Structural basis for DNA recognition and allosteric control of the retinoic acid receptors RAR–RXR

Retinoic acid receptors (RARs) as a functional heterodimer with retinoid X receptors (RXRs), bind a diverse series of RA-response elements (RAREs) in regulated genes. Among them, the non-canonical DR0 elements are bound by RXR–RAR with comparable affinities to DR5 elements but DR0 elements do not act transcriptionally as independent RAREs. In this work, we present structural insights for the recognition of DR5 and DR0 elements by RXR–RAR heterodimer using x-ray crystallography, small angle x-ray scattering, and hydrogen/deuterium exchange coupled to mass spectrometry.
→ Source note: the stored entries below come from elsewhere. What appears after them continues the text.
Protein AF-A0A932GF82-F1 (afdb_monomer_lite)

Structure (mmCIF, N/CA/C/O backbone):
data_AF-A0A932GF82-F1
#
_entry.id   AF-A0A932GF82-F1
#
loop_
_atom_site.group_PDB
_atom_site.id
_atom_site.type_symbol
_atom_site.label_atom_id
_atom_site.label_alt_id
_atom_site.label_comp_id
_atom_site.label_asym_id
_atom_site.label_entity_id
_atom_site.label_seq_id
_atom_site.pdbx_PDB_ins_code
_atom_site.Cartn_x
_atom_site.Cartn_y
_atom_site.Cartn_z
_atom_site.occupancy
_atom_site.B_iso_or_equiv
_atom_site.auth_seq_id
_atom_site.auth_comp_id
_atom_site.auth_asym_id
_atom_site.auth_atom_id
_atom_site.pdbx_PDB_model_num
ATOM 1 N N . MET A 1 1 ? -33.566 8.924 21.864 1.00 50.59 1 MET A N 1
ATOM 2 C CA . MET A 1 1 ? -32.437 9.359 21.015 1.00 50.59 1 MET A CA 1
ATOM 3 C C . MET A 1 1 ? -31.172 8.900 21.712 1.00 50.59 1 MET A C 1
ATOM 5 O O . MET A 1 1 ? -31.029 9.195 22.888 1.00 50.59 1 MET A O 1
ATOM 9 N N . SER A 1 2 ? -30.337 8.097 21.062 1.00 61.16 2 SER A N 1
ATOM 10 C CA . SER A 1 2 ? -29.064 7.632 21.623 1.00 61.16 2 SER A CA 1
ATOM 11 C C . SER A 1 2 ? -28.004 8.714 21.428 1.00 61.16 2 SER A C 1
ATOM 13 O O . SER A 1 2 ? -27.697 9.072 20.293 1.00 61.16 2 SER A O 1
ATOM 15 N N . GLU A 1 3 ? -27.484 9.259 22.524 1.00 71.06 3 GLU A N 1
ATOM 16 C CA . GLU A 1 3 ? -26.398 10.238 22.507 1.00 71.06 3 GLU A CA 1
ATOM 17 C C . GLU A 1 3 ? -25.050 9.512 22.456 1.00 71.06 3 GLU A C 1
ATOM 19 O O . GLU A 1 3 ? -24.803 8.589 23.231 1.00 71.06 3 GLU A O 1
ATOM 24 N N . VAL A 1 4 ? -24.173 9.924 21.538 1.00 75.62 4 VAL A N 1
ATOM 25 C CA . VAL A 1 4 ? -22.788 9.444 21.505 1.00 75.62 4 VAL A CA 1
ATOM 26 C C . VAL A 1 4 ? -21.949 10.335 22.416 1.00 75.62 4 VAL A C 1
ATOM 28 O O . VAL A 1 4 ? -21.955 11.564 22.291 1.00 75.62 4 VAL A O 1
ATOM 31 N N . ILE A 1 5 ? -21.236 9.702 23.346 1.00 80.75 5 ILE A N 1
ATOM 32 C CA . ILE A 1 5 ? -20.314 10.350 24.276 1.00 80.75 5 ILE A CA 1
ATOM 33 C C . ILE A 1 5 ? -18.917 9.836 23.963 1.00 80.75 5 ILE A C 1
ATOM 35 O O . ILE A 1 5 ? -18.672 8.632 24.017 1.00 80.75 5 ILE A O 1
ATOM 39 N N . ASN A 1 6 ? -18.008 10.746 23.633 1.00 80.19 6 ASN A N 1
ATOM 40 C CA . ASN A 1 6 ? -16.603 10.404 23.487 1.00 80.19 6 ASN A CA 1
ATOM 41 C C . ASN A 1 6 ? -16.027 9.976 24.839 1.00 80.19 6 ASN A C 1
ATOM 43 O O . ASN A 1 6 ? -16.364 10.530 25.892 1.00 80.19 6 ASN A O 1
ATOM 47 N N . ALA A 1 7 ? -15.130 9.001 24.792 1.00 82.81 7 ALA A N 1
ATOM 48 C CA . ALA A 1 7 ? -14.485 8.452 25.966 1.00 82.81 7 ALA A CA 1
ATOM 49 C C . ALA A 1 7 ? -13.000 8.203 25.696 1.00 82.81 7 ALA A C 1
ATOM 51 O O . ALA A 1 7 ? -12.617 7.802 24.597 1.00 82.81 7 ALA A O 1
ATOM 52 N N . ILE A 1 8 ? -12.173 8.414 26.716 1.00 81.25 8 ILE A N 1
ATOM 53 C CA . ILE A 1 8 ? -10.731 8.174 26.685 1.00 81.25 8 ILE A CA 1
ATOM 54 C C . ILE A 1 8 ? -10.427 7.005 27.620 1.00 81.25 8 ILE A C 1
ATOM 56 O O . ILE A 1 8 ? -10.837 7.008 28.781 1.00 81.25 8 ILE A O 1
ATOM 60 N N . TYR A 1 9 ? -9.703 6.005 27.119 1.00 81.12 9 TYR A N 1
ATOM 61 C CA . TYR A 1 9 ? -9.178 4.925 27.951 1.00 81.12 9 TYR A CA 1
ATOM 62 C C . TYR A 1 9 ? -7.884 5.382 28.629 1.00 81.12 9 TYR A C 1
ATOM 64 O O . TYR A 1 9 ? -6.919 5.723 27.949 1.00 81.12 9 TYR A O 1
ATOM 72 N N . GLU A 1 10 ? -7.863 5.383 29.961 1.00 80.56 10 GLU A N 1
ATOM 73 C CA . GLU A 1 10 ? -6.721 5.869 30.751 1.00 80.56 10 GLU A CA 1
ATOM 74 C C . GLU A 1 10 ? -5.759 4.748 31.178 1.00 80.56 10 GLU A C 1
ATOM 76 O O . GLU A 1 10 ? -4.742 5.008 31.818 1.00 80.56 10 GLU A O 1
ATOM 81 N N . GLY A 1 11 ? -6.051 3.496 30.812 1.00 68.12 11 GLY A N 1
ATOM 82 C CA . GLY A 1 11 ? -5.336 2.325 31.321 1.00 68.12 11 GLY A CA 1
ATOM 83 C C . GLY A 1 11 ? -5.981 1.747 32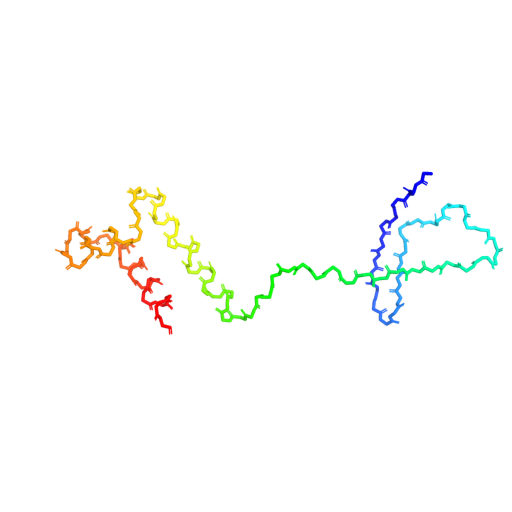.584 1.00 68.12 11 GLY A C 1
ATOM 84 O O . GLY A 1 11 ? -6.900 2.324 33.159 1.00 68.12 11 GLY A O 1
ATOM 85 N N . ASN A 1 12 ? -5.521 0.567 33.012 1.00 75.94 12 ASN A N 1
ATOM 86 C CA . ASN A 1 12 ? -5.965 -0.108 34.245 1.00 75.94 12 ASN A CA 1
ATOM 87 C C . ASN A 1 12 ? -7.489 -0.318 34.374 1.00 75.94 12 ASN A C 1
ATOM 89 O O . ASN A 1 12 ? -8.020 -0.358 35.480 1.00 75.94 12 ASN A O 1
ATOM 93 N N . GLY A 1 13 ? -8.205 -0.450 33.252 1.00 73.00 13 GLY A N 1
ATOM 94 C CA . GLY A 1 13 ? -9.662 -0.623 33.257 1.00 73.00 13 GLY A CA 1
ATOM 95 C C . GLY A 1 13 ? -10.463 0.658 33.520 1.00 73.00 13 GLY A C 1
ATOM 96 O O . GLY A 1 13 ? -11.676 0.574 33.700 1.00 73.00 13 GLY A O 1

We solved the crystal structures of RXR–RAR DNA-binding domain in complex with the Rarb2 DR5 and RXR–RXR DNA-binding domain in complex with Hoxb13 DR0. While cooperative binding was observed on DR5, the two molecules bound non-cooperatively on DR0 on opposite sides of the DNA. In addition, our data unveil the structural organization and dynamics of the multi-domain RXR–RAR DNA complexes providing evidence for DNA-dependent allosteric communication between domains. Differential binding modes between DR0 and DR5 were observed leading to differences in conformation and structural dynamics of the multi-domain RXR–RAR DNA complexes. These results reveal that the topological organization of the RAR binding element confer regulatory information by modulating the overall topology and structural dynamics of the RXR–RAR heterodimers.